Dataset excerpts

━━━━━━━━━━━━━━━━━━━━

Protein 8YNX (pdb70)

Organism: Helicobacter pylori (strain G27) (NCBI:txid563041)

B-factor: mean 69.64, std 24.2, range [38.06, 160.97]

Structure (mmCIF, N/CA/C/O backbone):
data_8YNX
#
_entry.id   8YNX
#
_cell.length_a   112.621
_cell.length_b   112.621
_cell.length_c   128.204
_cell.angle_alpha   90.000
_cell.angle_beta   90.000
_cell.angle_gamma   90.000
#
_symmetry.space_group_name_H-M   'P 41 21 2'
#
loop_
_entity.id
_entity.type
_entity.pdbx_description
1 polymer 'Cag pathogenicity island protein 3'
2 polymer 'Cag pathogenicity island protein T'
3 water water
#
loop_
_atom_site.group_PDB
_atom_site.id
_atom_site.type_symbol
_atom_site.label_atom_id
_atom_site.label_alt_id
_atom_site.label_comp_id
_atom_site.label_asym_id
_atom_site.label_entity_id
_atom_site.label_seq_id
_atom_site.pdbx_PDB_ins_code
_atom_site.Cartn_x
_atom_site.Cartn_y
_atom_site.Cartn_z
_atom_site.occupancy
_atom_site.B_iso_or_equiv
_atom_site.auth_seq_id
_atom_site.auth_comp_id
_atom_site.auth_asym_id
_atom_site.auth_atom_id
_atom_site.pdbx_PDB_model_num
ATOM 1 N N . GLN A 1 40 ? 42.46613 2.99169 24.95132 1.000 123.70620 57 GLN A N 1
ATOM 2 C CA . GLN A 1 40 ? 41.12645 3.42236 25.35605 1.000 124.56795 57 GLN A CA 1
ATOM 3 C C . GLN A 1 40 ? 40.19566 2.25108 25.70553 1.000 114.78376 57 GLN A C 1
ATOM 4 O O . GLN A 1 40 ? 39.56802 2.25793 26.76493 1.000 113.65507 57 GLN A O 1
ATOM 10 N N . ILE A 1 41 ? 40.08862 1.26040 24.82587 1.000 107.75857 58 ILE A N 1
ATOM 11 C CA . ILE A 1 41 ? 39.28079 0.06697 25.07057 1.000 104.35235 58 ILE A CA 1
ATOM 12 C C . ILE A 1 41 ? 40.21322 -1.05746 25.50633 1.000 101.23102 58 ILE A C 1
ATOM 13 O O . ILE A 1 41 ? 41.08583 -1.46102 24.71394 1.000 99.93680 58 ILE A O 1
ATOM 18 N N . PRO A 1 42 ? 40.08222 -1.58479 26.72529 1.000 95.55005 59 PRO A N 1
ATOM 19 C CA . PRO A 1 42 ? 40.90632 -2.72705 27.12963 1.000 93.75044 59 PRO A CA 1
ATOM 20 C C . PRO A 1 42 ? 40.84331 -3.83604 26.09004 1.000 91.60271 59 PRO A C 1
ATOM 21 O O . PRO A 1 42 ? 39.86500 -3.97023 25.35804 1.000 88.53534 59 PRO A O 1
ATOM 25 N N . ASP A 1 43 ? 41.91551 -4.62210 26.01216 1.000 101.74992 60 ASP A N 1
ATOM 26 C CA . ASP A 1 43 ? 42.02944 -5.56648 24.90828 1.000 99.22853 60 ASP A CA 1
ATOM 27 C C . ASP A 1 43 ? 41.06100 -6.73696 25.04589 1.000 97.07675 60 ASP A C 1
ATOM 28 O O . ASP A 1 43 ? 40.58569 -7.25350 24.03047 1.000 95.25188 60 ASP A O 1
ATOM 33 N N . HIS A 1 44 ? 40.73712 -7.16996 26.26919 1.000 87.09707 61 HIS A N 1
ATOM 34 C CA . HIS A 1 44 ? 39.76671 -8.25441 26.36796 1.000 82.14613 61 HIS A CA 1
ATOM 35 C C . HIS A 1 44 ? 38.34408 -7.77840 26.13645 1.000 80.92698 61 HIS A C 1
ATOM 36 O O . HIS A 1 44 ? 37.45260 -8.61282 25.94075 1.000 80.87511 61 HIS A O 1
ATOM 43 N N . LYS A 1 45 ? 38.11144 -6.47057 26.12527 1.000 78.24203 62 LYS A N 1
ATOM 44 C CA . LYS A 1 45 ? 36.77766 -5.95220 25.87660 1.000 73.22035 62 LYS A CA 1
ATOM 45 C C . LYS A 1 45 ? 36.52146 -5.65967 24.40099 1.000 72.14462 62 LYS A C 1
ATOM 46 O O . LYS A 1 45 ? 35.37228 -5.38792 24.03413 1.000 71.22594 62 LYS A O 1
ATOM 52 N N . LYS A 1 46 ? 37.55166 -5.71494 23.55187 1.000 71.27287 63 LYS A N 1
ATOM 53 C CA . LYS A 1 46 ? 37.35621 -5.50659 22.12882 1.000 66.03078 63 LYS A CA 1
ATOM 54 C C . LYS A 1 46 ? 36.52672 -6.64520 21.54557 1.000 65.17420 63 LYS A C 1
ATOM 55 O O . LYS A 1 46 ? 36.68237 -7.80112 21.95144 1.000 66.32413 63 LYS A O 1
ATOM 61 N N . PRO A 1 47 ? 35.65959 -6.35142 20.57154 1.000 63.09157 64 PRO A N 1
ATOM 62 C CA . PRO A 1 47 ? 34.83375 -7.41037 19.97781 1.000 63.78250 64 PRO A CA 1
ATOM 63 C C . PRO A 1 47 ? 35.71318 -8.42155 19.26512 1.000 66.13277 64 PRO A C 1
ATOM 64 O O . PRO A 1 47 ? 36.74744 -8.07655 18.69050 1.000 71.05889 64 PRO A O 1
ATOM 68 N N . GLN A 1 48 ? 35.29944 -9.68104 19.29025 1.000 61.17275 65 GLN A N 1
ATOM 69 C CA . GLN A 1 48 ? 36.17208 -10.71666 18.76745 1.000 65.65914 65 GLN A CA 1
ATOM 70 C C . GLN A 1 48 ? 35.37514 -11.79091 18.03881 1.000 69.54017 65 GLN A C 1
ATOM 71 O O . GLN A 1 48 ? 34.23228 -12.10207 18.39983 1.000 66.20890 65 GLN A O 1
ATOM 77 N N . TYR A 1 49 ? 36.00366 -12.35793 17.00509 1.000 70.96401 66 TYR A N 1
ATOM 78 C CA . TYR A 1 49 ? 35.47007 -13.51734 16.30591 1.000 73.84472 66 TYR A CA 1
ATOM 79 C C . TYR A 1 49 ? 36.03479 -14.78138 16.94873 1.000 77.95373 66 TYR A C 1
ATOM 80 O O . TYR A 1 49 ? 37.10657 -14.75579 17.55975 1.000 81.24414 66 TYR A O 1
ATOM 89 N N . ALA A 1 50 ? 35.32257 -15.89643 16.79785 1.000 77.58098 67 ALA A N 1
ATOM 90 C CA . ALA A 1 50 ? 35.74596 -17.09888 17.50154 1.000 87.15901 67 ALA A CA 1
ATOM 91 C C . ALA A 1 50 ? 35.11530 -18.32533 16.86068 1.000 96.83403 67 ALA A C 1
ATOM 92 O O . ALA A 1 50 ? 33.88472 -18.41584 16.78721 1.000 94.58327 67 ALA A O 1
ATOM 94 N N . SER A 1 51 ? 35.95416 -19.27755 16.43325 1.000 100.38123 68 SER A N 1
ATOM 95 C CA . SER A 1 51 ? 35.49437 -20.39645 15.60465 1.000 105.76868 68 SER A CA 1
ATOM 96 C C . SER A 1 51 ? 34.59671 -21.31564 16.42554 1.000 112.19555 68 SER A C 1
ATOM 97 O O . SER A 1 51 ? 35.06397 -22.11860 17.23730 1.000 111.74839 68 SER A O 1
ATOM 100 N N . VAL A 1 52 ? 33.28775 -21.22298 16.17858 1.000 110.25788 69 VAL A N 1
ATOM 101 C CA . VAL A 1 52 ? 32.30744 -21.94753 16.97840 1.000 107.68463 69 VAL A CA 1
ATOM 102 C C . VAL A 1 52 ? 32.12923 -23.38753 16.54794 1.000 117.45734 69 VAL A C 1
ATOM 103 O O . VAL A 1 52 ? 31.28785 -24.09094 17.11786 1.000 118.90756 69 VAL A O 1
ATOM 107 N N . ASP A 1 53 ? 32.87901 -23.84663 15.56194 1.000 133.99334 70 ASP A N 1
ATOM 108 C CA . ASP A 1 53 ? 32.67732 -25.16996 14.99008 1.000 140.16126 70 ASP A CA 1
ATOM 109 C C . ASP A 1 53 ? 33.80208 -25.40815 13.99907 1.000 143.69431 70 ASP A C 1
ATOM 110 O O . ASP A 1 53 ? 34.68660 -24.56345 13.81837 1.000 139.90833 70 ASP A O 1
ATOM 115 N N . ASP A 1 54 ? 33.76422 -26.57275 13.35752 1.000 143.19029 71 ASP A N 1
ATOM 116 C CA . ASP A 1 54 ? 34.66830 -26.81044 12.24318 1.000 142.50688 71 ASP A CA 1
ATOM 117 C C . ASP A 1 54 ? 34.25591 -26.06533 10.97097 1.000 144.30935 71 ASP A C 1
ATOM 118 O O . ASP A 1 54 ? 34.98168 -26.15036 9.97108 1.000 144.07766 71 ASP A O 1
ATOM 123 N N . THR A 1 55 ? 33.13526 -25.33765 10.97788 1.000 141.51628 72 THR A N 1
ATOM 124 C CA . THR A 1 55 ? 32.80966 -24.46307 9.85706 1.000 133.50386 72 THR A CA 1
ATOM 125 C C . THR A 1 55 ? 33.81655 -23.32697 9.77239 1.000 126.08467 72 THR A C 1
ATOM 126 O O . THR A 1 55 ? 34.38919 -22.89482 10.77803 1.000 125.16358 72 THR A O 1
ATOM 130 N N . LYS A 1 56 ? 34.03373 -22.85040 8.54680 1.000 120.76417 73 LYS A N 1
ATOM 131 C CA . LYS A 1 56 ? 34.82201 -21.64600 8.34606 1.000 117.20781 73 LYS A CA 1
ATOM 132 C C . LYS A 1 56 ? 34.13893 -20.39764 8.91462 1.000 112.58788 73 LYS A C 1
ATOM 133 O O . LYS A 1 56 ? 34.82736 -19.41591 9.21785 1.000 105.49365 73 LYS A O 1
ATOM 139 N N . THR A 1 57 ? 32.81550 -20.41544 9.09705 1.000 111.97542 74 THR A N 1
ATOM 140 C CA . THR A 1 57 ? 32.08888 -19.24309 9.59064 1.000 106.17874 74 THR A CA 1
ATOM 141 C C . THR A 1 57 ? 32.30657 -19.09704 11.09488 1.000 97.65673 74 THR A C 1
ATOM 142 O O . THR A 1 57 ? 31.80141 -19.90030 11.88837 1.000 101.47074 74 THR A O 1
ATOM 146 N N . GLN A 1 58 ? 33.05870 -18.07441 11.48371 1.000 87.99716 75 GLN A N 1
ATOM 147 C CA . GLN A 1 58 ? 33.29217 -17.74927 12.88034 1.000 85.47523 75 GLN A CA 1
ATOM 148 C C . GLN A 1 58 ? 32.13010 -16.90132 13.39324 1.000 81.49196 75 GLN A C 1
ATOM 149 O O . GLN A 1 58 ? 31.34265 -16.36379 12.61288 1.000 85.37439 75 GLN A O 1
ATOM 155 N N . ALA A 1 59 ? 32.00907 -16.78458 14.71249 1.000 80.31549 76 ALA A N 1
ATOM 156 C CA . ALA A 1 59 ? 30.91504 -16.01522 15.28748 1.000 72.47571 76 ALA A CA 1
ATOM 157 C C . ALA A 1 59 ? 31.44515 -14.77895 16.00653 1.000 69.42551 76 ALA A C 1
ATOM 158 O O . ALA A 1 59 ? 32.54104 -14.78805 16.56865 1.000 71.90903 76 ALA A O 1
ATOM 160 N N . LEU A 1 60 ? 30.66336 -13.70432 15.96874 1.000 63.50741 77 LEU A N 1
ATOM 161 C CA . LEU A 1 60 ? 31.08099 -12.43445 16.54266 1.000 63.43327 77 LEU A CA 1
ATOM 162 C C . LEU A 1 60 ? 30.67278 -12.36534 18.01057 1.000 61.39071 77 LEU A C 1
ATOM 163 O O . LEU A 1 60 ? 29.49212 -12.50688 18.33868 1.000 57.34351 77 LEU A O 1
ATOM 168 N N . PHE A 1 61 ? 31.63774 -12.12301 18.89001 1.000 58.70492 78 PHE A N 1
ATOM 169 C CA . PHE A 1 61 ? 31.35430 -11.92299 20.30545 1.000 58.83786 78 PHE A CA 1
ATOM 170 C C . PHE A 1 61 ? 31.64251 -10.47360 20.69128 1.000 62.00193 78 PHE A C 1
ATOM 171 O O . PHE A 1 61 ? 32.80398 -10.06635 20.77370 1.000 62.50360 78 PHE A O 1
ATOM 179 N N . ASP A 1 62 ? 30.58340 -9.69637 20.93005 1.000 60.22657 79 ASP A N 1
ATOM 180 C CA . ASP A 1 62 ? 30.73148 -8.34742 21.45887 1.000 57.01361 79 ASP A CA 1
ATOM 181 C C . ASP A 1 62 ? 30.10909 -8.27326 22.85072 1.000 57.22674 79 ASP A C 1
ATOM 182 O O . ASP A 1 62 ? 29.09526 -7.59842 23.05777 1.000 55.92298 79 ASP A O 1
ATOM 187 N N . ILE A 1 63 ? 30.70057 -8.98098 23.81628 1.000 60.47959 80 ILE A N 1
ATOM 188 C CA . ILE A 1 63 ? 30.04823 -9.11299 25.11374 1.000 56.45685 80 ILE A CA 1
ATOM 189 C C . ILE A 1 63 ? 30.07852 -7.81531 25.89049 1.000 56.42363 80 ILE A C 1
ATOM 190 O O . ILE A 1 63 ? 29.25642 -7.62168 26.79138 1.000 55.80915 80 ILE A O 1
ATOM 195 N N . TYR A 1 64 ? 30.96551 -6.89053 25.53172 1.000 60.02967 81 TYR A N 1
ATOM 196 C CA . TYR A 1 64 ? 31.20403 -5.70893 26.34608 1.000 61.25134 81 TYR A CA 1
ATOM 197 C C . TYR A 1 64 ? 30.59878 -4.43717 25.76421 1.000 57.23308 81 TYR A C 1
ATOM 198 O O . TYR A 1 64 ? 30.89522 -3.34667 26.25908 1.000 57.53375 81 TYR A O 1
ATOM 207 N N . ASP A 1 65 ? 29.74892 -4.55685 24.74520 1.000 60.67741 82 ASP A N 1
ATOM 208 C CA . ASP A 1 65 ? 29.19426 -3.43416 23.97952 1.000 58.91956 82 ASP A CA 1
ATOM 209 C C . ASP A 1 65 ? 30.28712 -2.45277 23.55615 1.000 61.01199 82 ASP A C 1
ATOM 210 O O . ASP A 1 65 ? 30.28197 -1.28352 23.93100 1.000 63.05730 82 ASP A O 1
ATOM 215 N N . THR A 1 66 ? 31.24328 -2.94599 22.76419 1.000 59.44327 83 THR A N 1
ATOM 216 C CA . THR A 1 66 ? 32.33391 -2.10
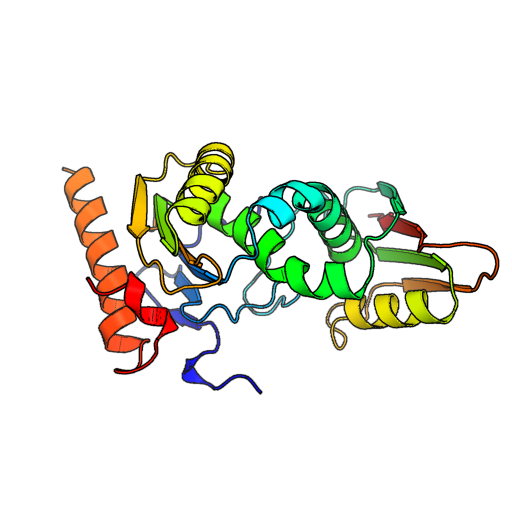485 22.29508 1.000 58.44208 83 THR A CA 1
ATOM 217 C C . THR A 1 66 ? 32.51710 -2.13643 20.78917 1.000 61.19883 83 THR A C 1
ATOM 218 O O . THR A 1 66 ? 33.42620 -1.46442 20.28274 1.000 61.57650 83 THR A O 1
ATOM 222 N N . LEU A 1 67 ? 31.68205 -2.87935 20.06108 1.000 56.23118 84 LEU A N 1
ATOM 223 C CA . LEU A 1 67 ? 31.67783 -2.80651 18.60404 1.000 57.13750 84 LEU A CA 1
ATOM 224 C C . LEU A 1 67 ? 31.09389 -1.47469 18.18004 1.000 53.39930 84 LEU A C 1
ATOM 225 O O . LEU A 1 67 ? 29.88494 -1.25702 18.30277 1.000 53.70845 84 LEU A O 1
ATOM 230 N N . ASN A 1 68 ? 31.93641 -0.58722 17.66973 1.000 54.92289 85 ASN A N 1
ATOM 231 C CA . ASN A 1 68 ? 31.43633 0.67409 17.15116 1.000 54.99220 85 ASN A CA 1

━━━━━━━━━━━━━━━━━━━━

> **Problem statement**
Go through the entries above and copy every line containing "pathogenicity".

> **Task solution**
1 polymer 'Cag pathogenicity island protein 3'
2 polymer 'Cag pathogenicity island protein T'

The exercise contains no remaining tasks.